Modularity History: Eli Whitney
History has considered Eli Whitney to have been
a mechanical genius. As the inventor of a better Cotton Gin
or Cotton Engine, a much more efficient and productive machine
than those in use in the early 1790s, he further established
himself in the way that history records. In some ways he
is the father of a revolution in industry, and could even
be linked to a model of computing in the Twentieth Century,
or to any construction of advanced machines.
He developed his skills in childhood, and as one would expect he continued to
innovate in adulthood. After the engine, he made his most important contribution
with the manufacturing principle of uniformity. It is true that in France in
the 1780s Le blanc had developed a manufacturing scheme that used interchangeable
parts for rifles: the barrel, the bayonet etc. Whitney developed the concept
of uniformity of parts while working independently of Le blanc, also in the production
of rifles or muskets.
At least at first, he only used the concept of interchangeable parts
with the locks for the rifles. A wonderful image that Greene paints in
his tracing of
the events of Whitneys work, is the dumping of several sets of parts of
rifle locks before government officials in order for Whitney to win monetary
support for his methods. The officials might put the weapons together based upon
part types that were specifically not tailored for any one rifle, but were interchangeable.

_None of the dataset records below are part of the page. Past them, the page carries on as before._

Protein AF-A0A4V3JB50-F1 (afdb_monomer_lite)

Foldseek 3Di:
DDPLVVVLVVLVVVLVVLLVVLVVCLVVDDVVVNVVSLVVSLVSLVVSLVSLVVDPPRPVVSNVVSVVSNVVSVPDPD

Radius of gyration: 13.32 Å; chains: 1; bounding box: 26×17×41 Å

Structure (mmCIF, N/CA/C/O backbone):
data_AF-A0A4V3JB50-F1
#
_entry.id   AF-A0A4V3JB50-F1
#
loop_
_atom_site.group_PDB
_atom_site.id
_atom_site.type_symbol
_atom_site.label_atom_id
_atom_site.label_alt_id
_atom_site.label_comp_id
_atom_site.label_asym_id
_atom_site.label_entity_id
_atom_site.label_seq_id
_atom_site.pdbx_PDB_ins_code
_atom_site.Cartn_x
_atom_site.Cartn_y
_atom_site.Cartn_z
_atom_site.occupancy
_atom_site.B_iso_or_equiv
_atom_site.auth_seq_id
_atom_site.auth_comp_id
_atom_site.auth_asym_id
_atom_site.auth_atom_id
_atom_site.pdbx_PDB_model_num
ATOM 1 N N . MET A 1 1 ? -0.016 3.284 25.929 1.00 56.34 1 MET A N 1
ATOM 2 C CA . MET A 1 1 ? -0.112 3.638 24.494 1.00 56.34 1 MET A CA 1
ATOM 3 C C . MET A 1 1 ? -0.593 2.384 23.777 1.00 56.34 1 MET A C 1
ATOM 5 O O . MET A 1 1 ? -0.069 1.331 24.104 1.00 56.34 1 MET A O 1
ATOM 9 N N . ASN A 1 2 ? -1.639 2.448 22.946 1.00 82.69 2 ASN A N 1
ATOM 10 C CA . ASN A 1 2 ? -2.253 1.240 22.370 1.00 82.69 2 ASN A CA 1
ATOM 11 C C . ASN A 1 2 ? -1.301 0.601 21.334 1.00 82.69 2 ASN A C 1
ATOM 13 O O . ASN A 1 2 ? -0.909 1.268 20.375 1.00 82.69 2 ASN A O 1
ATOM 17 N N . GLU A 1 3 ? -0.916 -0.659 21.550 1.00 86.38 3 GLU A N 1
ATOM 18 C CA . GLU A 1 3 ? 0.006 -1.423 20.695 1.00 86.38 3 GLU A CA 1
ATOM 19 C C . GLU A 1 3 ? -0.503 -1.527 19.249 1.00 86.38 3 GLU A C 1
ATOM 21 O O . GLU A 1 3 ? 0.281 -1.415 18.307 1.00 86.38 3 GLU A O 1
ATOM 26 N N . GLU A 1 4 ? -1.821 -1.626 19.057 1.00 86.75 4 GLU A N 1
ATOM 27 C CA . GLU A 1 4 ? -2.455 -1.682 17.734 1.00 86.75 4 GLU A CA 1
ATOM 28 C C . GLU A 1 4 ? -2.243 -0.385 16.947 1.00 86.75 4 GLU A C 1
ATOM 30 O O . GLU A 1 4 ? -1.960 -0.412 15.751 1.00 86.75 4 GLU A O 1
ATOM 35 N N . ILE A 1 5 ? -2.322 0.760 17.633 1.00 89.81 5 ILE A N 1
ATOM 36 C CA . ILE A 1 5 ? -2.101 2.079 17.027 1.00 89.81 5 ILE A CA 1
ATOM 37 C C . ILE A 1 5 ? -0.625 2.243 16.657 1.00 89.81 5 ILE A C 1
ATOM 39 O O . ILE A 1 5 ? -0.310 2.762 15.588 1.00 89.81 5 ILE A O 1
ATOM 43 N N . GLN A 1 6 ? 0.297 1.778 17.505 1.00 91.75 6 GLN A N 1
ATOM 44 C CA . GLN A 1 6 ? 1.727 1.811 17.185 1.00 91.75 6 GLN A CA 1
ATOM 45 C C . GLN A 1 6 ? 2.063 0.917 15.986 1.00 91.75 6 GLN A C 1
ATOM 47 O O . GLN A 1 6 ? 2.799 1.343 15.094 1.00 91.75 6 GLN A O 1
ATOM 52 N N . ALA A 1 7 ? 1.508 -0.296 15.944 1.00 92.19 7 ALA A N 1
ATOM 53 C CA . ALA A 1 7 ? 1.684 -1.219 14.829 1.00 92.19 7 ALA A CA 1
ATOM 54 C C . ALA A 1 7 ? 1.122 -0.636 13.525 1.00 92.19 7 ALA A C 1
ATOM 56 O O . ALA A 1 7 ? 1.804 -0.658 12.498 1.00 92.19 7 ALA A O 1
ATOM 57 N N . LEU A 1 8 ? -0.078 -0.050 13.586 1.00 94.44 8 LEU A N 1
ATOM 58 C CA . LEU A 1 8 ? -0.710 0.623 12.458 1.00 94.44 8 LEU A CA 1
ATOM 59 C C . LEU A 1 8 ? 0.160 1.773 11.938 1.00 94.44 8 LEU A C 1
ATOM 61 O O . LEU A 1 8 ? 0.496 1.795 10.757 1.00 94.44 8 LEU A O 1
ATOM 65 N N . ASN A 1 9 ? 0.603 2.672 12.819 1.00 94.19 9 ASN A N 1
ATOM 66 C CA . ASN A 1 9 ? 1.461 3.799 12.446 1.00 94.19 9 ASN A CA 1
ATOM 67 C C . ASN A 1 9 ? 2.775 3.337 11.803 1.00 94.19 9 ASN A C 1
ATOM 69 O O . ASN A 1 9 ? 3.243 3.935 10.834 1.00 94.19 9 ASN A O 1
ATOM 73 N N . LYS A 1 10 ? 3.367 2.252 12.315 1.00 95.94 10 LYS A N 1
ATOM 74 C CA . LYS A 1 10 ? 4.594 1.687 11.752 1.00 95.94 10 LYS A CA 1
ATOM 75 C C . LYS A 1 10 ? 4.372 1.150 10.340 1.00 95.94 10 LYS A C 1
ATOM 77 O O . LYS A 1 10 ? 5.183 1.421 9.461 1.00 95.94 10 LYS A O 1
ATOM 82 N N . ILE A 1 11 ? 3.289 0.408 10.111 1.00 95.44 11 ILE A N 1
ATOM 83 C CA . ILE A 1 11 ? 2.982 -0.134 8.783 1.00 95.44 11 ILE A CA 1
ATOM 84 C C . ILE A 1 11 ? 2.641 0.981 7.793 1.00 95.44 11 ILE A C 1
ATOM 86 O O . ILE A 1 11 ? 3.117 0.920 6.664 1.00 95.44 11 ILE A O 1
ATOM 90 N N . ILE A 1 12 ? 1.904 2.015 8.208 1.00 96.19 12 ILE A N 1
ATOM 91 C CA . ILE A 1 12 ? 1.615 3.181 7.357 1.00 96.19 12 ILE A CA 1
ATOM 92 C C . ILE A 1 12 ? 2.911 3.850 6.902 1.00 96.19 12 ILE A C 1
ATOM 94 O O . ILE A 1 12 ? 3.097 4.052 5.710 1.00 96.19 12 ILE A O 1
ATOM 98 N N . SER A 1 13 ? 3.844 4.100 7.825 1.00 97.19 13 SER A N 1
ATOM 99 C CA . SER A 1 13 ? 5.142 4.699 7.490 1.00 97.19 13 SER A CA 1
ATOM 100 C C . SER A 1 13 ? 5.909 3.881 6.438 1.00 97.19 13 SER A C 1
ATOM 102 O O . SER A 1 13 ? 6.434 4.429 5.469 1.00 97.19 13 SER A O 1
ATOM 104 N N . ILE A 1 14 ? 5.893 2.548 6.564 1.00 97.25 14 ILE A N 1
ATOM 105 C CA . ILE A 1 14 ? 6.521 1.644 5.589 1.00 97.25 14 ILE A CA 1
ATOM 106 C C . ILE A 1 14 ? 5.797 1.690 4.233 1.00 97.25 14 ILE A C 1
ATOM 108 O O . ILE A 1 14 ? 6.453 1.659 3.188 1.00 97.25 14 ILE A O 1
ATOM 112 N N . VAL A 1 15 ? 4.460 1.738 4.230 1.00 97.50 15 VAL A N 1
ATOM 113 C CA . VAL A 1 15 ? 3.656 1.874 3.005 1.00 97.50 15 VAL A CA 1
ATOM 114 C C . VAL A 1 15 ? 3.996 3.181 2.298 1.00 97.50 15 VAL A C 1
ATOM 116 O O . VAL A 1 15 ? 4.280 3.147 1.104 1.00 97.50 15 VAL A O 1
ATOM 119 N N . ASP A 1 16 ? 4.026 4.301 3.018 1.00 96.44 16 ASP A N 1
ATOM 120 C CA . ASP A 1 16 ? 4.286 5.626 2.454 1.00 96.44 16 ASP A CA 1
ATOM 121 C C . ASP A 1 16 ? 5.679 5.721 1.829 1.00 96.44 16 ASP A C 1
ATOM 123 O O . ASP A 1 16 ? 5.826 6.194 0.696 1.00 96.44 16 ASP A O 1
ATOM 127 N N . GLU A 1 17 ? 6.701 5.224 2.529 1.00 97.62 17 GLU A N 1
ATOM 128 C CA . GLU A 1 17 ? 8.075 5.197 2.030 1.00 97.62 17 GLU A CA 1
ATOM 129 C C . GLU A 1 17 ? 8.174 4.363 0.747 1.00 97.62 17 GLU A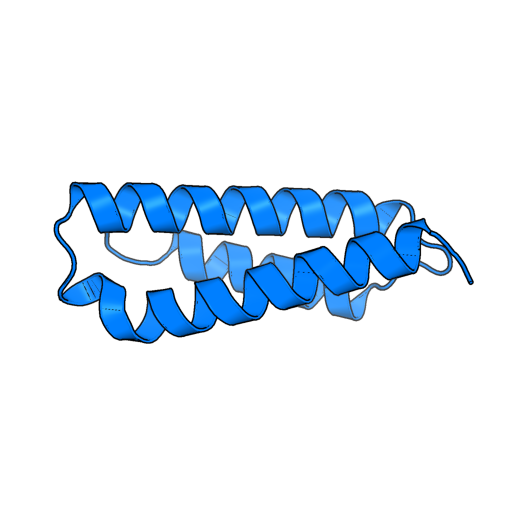 C 1
ATOM 131 O O . GLU A 1 17 ? 8.629 4.849 -0.295 1.00 97.62 17 GLU A O 1
ATOM 136 N N . LYS A 1 18 ? 7.691 3.115 0.787 1.00 96.94 18 LYS A N 1
ATOM 137 C CA . LYS A 1 18 ? 7.777 2.203 -0.360 1.00 96.94 18 LYS A CA 1
ATOM 138 C C . LYS A 1 18 ? 6.937 2.676 -1.533 1.00 96.94 18 LYS A C 1
ATOM 140 O O . LYS A 1 18 ? 7.402 2.608 -2.666 1.00 96.94 18 LYS A O 1
ATOM 145 N N . ALA A 1 19 ? 5.729 3.176 -1.287 1.00 97.06 19 ALA A N 1
ATOM 146 C CA . ALA A 1 19 ? 4.870 3.693 -2.340 1.00 97.06 19 ALA A CA 1
ATOM 147 C C . ALA A 1 19 ? 5.495 4.917 -3.018 1.00 97.06 19 ALA A C 1
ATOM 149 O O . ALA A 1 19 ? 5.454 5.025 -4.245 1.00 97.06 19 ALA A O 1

His methods were to standardize parts through building machines that removed
the necessity of skilled artistry in commodity or rifle production. His machine
tools later led to the invention of precision chiseling devices that could systematically
and precisely engineer interchangeable components and they also led to the development
of precision lathes.
While standardized parts and machines to build machines led to a type
of technological
and productive efficiency, in some respects Whitneys work did not have
time to develop into a refined system that would have allowed one mathematician,
Charles Babbage, to bring us to the computer age in the 19th Century. The logic
of contemporary computing, that of reusability and modularity, was not possible
even given Whitneys system, as Babbages engine could not be built
until 1998, about 170 years later.
Although not early enough for working computers, Whitneys achievement
helped to convince government officials and business owners that machine
tools, no need
for skilled labor, and uniformity of parts could facilitate production of other
machines, tools, and commodities. This affected production greatly in subsequent
periods of manufacturing. In some sense we still have interchangeable parts in
the information revolution.
The Cocoa development environment on the Apple Macintosh, is an extremely
sophisticated system of reusable and modular components that can be put
together with less
rewriting or coding of tasks. Cocoa was developed on Next machines before being
ported to the apple OS X development environment. It allows completely customizable
widgets and operating system tools and components through less programming, almost
making the construction of software mechanical like a set of parts to be put
together by government officials as in Whitneys days.
One notes that the arguments against reusability and modularity in computers
stem from the passing of the industrial age that Whitney helped to launch, and
the consideration of possibly new needs for the digital age. Yet, in the late
20th century, the Frankensteinian transplant of a human hand onto a patient who
had lost his natural hand in an industrial accident, suggest two things. Not
only can industrial processes maim humans in an act that strives to make them
like machines with reusable parts, the operation grafting and transplanting the
human hand onto a body shows that we are in fact made of reusable parts. If in
humans, than why not in computers?
Another interesting aspect from Whitney is that in order to switch to
a different commodity, he would have to have his machines undergo a process
of "retooling":
he would have to convert the machines that make the then current commodity so
that they could manufacture the parts for the new commodity, with precision.
Each precision part needs an elaborate machine to precisely manufacture it, and
each machine had to be rebuilt to change the part let alone the product. In some
sense software continually has to be updated as technological interfaces change.
When the web was young, web pages primarily used HTML. With the growth of the
Internet, we see the use of XML and other languages, both programming and scripting,
on the Internet. Software must be retooled to allow the production of content
in terms of current web technologies. With these metaphors, it is easy to reflect
on the similarities or industrial and information ages, the difference being
that the industrial is made from all different compounds found in the world;
the information, from metals and cable that encode and transport signals and
data. Both are representations of modularity and reuse.